> **Material provided**
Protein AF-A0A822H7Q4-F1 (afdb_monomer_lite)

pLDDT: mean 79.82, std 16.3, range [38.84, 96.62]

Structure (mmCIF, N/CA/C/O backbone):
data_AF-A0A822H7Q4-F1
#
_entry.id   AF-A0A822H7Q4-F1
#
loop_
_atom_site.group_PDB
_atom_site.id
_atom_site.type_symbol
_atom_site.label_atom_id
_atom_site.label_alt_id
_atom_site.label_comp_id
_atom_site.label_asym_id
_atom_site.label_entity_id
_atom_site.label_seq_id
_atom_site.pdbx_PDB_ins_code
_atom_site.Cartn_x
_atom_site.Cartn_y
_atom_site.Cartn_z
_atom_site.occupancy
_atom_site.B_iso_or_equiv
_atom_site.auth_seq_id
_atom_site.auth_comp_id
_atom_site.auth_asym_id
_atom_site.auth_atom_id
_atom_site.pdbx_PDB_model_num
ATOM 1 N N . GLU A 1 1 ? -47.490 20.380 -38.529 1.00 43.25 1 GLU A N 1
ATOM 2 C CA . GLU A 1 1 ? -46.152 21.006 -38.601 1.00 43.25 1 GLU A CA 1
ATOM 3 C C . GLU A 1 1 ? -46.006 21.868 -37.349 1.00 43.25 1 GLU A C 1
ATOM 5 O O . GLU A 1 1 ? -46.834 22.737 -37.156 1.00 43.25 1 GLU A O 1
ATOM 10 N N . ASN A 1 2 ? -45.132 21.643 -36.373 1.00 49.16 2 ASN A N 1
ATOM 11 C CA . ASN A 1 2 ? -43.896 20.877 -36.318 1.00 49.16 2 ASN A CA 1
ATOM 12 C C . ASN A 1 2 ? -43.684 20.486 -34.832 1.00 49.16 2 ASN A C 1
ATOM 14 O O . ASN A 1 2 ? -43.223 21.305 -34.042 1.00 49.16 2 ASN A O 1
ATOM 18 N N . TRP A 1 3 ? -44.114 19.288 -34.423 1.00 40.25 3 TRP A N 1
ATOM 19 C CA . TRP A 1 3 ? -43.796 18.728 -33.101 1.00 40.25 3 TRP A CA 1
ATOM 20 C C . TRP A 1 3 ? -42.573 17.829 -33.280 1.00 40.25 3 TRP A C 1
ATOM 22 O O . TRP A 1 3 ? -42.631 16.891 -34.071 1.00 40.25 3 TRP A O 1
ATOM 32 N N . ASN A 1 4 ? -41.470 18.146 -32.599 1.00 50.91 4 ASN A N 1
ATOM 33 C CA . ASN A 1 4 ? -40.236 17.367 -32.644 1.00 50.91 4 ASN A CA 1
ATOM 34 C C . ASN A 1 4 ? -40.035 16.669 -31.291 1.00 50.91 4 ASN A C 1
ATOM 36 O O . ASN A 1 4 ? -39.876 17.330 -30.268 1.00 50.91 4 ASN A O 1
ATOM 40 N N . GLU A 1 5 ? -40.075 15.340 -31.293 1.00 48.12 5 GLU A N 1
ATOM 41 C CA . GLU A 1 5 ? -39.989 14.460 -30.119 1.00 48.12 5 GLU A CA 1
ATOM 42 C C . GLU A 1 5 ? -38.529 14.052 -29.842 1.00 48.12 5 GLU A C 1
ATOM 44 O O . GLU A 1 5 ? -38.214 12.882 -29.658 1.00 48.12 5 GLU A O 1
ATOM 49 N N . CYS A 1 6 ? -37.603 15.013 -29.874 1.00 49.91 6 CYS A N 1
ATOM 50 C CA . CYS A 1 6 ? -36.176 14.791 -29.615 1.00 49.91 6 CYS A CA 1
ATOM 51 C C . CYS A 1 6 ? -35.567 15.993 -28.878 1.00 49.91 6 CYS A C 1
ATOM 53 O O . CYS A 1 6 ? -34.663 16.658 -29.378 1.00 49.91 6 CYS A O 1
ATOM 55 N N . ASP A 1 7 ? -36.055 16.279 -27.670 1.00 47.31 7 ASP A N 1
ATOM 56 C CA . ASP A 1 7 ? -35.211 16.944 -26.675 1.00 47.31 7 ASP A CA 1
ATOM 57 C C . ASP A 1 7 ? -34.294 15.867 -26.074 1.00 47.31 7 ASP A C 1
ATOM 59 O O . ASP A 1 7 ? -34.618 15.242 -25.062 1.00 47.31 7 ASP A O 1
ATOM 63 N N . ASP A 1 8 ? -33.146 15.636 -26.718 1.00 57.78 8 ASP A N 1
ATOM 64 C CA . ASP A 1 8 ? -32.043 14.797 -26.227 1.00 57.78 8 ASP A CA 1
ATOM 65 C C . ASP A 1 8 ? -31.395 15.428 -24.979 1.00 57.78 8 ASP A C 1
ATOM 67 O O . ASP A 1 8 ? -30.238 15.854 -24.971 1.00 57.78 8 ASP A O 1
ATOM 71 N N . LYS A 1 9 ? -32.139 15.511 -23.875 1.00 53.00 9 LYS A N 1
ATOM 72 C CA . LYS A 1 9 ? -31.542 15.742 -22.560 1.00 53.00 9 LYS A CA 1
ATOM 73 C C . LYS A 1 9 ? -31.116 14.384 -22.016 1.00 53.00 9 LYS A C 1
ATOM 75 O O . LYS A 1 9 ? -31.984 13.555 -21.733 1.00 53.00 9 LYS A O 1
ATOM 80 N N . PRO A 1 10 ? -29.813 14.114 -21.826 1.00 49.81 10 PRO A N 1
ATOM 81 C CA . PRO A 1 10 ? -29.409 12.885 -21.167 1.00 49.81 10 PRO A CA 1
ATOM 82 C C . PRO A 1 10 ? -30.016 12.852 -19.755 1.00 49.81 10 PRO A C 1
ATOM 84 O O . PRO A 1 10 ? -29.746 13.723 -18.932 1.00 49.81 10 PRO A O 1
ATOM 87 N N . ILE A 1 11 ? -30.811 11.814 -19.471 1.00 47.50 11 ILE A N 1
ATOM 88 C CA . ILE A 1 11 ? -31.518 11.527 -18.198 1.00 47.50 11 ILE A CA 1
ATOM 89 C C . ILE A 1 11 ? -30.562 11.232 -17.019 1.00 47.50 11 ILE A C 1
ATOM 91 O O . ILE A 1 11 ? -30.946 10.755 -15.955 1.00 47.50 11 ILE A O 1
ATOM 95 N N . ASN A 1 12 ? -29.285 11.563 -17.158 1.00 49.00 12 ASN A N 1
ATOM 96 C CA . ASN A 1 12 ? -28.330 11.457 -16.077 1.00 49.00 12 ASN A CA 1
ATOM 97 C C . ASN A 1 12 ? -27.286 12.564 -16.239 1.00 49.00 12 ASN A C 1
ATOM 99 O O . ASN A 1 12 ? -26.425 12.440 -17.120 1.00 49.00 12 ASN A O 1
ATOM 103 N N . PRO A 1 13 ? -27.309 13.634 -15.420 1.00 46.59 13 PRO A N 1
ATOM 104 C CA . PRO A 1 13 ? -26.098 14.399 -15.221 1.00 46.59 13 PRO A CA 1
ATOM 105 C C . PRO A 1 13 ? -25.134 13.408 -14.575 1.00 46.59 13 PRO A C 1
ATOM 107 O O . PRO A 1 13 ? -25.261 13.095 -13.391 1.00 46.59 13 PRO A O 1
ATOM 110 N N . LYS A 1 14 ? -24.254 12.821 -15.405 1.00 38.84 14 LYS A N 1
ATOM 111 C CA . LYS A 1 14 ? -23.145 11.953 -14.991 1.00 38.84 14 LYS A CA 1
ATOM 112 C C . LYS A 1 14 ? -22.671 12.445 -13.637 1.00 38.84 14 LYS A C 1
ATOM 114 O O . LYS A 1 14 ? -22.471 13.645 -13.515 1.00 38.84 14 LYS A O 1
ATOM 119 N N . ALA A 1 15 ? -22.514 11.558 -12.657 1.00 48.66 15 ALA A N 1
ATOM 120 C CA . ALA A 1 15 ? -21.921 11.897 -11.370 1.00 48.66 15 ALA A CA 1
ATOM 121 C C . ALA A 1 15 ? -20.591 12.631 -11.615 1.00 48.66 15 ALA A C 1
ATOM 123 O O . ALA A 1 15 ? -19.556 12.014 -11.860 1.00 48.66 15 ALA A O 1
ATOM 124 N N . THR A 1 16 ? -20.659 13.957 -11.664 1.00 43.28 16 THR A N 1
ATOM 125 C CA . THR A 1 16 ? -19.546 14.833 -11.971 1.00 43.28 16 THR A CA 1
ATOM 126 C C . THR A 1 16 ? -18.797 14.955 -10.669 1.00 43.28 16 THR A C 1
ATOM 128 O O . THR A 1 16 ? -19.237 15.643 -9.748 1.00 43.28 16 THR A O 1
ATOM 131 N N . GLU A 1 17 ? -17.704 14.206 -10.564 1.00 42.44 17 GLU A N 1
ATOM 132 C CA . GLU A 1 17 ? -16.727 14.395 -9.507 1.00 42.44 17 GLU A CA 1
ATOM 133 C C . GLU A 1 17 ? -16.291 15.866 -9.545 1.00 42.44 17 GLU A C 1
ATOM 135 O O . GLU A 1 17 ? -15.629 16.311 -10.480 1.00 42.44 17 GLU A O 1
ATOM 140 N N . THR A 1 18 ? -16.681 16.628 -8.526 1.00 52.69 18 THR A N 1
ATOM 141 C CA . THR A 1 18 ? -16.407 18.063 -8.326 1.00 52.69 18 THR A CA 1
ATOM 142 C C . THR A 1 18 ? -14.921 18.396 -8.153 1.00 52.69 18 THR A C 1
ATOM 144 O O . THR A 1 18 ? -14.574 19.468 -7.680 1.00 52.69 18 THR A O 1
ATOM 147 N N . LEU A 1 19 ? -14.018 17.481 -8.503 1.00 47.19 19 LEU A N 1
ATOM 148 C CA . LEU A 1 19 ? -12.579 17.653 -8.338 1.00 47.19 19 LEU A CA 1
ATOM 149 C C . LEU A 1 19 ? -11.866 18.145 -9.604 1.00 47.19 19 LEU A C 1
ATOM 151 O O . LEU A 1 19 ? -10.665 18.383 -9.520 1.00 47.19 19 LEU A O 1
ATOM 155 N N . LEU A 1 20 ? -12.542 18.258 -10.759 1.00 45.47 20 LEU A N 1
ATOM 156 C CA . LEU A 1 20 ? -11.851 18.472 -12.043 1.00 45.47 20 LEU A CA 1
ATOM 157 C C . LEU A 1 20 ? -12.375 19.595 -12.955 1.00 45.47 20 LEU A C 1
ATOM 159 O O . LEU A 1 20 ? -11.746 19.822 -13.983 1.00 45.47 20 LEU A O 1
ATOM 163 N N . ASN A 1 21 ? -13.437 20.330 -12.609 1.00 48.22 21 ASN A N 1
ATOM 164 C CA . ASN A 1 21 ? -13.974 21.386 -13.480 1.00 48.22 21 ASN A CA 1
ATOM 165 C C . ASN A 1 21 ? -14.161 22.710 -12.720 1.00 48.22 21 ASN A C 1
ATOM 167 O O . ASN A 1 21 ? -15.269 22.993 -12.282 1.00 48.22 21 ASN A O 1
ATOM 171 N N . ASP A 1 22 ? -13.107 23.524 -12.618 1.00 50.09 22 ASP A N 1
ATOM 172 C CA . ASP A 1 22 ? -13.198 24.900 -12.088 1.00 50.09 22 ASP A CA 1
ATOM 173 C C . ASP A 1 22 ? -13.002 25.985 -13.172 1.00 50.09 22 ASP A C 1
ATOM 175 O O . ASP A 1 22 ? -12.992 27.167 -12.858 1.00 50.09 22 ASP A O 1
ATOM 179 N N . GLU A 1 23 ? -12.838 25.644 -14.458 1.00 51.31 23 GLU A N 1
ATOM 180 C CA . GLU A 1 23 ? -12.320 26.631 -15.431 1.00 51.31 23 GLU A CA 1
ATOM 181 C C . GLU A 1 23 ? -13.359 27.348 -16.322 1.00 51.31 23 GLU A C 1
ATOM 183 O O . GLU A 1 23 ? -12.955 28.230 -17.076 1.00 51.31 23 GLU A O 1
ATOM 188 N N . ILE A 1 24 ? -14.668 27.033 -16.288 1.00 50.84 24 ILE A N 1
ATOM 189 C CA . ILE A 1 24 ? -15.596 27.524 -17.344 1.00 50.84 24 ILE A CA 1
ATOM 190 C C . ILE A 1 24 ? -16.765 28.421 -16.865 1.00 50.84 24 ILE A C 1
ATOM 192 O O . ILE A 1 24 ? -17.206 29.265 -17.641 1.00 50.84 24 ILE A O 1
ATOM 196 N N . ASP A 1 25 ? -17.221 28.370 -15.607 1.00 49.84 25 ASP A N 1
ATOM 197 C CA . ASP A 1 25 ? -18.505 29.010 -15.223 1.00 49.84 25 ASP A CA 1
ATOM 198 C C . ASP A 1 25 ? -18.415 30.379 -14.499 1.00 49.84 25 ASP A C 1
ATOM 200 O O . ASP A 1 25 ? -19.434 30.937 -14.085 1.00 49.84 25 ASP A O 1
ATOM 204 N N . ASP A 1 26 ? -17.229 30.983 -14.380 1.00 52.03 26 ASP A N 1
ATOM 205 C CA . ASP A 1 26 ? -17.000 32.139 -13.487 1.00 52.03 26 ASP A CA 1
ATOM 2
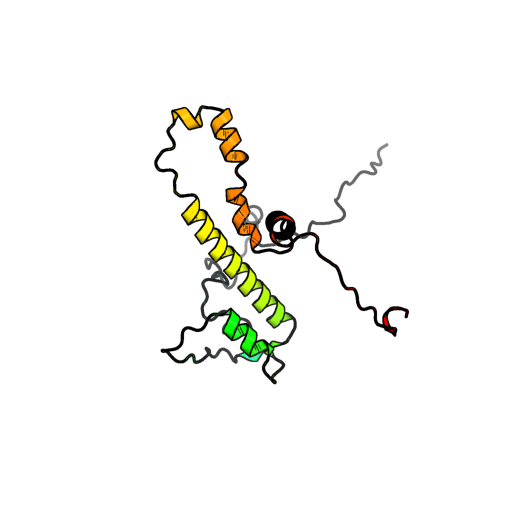06 C C . ASP A 1 26 ? -17.161 33.544 -14.109 1.00 52.03 26 ASP A C 1
ATOM 208 O O . ASP A 1 26 ? -16.841 34.547 -13.471 1.00 52.03 26 ASP A O 1
ATOM 212 N N . GLN A 1 27 ? -17.678 33.689 -15.335 1.00 52.03 27 GLN A N 1
ATOM 213 C CA . GLN A 1 27 ? -17.670 35.008 -15.999 1.00 52.03 27 GLN A CA 1
ATOM 214 C C . GLN A 1 27 ? -18.824 35.969 -15.646 1.00 52.03 27 GLN A C 1
ATOM 216 O O . GLN A 1 27 ? -18.727 37.137 -16.006 1.00 52.03 27 GLN A O 1
ATOM 221 N N . ASN A 1 28 ? -19.884 35.565 -14.928 1.00 49.94 28 ASN A N 1
ATOM 222 C CA . ASN A 1 28 ? -21.090 36.415 -14.788 1.00 49.94 28 ASN A CA 1
ATOM 223 C C . ASN A 1 28 ? -21.705 36.537 -13.377 1.00 49.94 28 ASN A C 1
ATOM 225 O O . ASN A 1 28 ? -22.917 36.716 -13.255 1.00 49.94 28 ASN A O 1
ATOM 229 N N . ASN A 1 29 ? -20.927 36.490 -12.289 1.00 46.94 29 ASN A N 1
ATOM 230 C CA . ASN A 1 29 ? -21.491 36.687 -10.942 1.00 46.94 29 ASN A CA 1
ATOM 231 C C . ASN A 1 29 ? -20.861 37.874 -10.193 1.00 46.94 29 ASN A C 1
ATOM 233 O O . ASN A 1 29 ? -19.789 37.766 -9.604 1.00 46.94 29 ASN A O 1
ATOM 237 N N . ILE A 1 30 ? -21.562 39.014 -10.206 1.00 52.94 30 ILE A N 1
ATOM 238 C CA . ILE A 1 30 ? -21.228 40.236 -9.461 1.00 52.94 30 ILE A CA 1
ATOM 239 C C . ILE A 1 30 ? -21.564 40.004 -7.981 1.00 52.94 30 ILE A C 1
ATOM 241 O O . ILE A 1 30 ? -22.642 40.330 -7.491 1.00 52.94 30 ILE A O 1
ATOM 245 N N . GLY A 1 31 ? -20.624 39.400 -7.268 1.00 50.88 31 GLY A N 1
ATOM 246 C CA . GLY A 1 31 ? -20.620 39.273 -5.818 1.00 50.88 31 GLY A CA 1
ATOM 247 C C . GLY A 1 31 ? -19.239 38.805 -5.387 1.00 50.88 31 GLY A C 1
ATOM 248 O O . GLY A 1 31 ? -18.739 37.820 -5.923 1.00 50.88 31 GLY A O 1
ATOM 249 N N . ILE A 1 32 ? -18.600 39.502 -4.444 1.00 57.34 32 ILE A N 1
ATOM 250 C CA . ILE A 1 32 ? -17.322 39.050 -3.880 1.00 57.34 32 ILE A CA 1
ATOM 251 C C . ILE A 1 32 ? -17.616 37.798 -3.046 1.00 57.34 32 ILE A C 1
ATOM 253 O O . ILE A 1 32 ? -18.024 37.878 -1.887 1.00 57.34 32 ILE A O 1
ATOM 257 N N . LYS A 1 33 ? -17.464 36.627 -3.665 1.00 54.88 33 LYS A N 1
ATOM 258 C CA . LYS A 1 33 ? -17.593 35.326 -3.015 1.00 54.88 33 LYS A CA 1
ATOM 259 C C . LYS A 1 33 ? -16.255 34.966 -2.374 1.00 54.88 33 LYS A C 1
ATOM 261 O O . LYS A 1 33 ? -15.488 34.209 -2.949 1.00 54.88 33 LYS A O 1
ATOM 266 N N . PHE A 1 34 ? -15.992 35.471 -1.170 1.00 54.28 34 PHE A N 1
ATOM 267 C CA . PHE A 1 34 ? -14.905 34.922 -0.355 1.00 54.28 34 PHE A CA 1
ATOM 268 C C . PHE A 1 34 ? -15.344 33.555 0.182 1.00 54.28 34 PHE A C 1
ATOM 270 O O . PHE A 1 34 ? -16.037 33.457 1.198 1.00 54.28 34 PHE A O 1
ATOM 277 N N . ALA A 1 35 ? -14.990 32.480 -0.520 1.00 65.19 35 ALA A N 1
ATOM 278 C CA . ALA A 1 35 ? -15.156 31.137 0.016 1.00 65.19 35 ALA A CA 1
ATOM 279 C C . ALA A 1 35 ? -14.091 30.906 1.108 1.00 65.19 35 ALA A C 1
ATOM 281 O O . ALA A 1 35 ? -12.917 31.226 0.898 1.00 65.19 35 ALA A O 1
ATOM 282 N N . PRO A 1 36 ? -14.438 30.345 2.281 1.00 56.47 36 PRO A N 1
ATOM 283 C CA . PRO A 1 36 ? -13.436 29.959 3.268 1.00 56.47 36 PRO A CA 1
ATOM 284 C C . PRO A 1 36 ? -12.482 28.929 2.644 1.00 56.47 36 PRO A C 1
ATOM 286 O O . PRO A 1 36 ? -12.860 27.783 2.419 1.00 56.47 36 PRO A O 1
ATOM 289 N N . GLY A 1 37 ? -11.250 29.354 2.349 1.00 64.81 37 GLY A N 1
ATOM 290 C CA . GLY A 1 37 ? -10.260 28.545 1.629 1.00 64.81 37 GLY A CA 1
ATOM 291 C C . GLY A 1 37 ? -9.882 29.060 0.238 1.00 64.81 37 GLY A C 1
ATOM 292 O O . GLY A 1 37 ? -9.116 28.384 -0.444 1.00 64.81 37 GLY A O 1
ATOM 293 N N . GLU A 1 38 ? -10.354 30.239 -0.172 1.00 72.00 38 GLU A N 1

> **What you have to do**
All that should appear in the answer is the lines above from the line with "ATOM 204 N N" through the line with "ATOM 251 C C", retyped exactly, pictures left out.

> **Written reply**
ATOM 204 N N . ASP A 1 26 ? -17.229 30.983 -14.380 1.00 52.03 26 ASP A N 1
ATOM 205 C CA . ASP A 1 26 ? -17.000 32.139 -13.487 1.00 52.03 26 ASP A CA 1
ATOM 2
06 C C . ASP A 1 26 ? -17.161 33.544 -14.109 1.00 52.03 26 ASP A C 1
ATOM 208 O O . ASP A 1 26 ? -16.841 34.547 -13.471 1.00 52.03 26 ASP A O 1
ATOM 212 N N . GLN A 1 27 ? -17.678 33.689 -15.335 1.00 52.03 27 GLN A N 1
ATOM 213 C CA . GLN A 1 27 ? -17.670 35.008 -15.999 1.00 52.03 27 GLN A CA 1
ATOM 214 C C . GLN A 1 27 ? -18.824 35.969 -15.646 1.00 52.03 27 GLN A C 1
ATOM 216 O O . GLN A 1 27 ? -18.727 37.137 -16.006 1.00 52.03 27 GLN A O 1
ATOM 221 N N . ASN A 1 28 ? -19.884 35.565 -14.928 1.00 49.94 28 ASN A N 1
ATOM 222 C CA . ASN A 1 28 ? -21.090 36.415 -14.788 1.00 49.94 28 ASN A CA 1
ATOM 223 C C . ASN A 1 28 ? -21.705 36.537 -13.377 1.00 49.94 28 ASN A C 1
ATOM 225 O O . ASN A 1 28 ? -22.917 36.716 -13.255 1.00 49.94 28 ASN A O 1
ATOM 229 N N . ASN A 1 29 ? -20.927 36.490 -12.289 1.00 46.94 29 ASN A N 1
ATOM 230 C CA . ASN A 1 29 ? -21.491 36.687 -10.942 1.00 46.94 29 ASN A CA 1
ATOM 231 C C . ASN A 1 29 ? -20.861 37.874 -10.193 1.00 46.94 29 ASN A C 1
ATOM 233 O O . ASN A 1 29 ? -19.789 37.766 -9.604 1.00 46.94 29 ASN A O 1
ATOM 237 N N . ILE A 1 30 ? -21.562 39.014 -10.206 1.00 52.94 30 ILE A N 1
ATOM 238 C CA . ILE A 1 30 ? -21.228 40.236 -9.461 1.00 52.94 30 ILE A CA 1
ATOM 239 C C . ILE A 1 30 ? -21.564 40.004 -7.981 1.00 52.94 30 ILE A C 1
ATOM 241 O O . ILE A 1 30 ? -22.642 40.330 -7.491 1.00 52.94 30 ILE A O 1
ATOM 245 N N . GLY A 1 31 ? -20.624 39.400 -7.268 1.00 50.88 31 GLY A N 1
ATOM 246 C CA . GLY A 1 31 ? -20.620 39.273 -5.818 1.00 50.88 31 GLY A CA 1
ATOM 247 C C . GLY A 1 31 ? -19.239 38.805 -5.387 1.00 50.88 31 GLY A C 1
ATOM 248 O O . GLY A 1 31 ? -18.739 37.820 -5.923 1.00 50.88 31 GLY A O 1
ATOM 249 N N . ILE A 1 32 ? -18.600 39.502 -4.444 1.00 57.34 32 ILE A N 1
ATOM 250 C CA . ILE A 1 32 ? -17.322 39.050 -3.880 1.00 57.34 32 ILE A CA 1
ATOM 251 C C . ILE A 1 32 ? -17.616 37.798 -3.046 1.00 57.34 32 ILE A C 1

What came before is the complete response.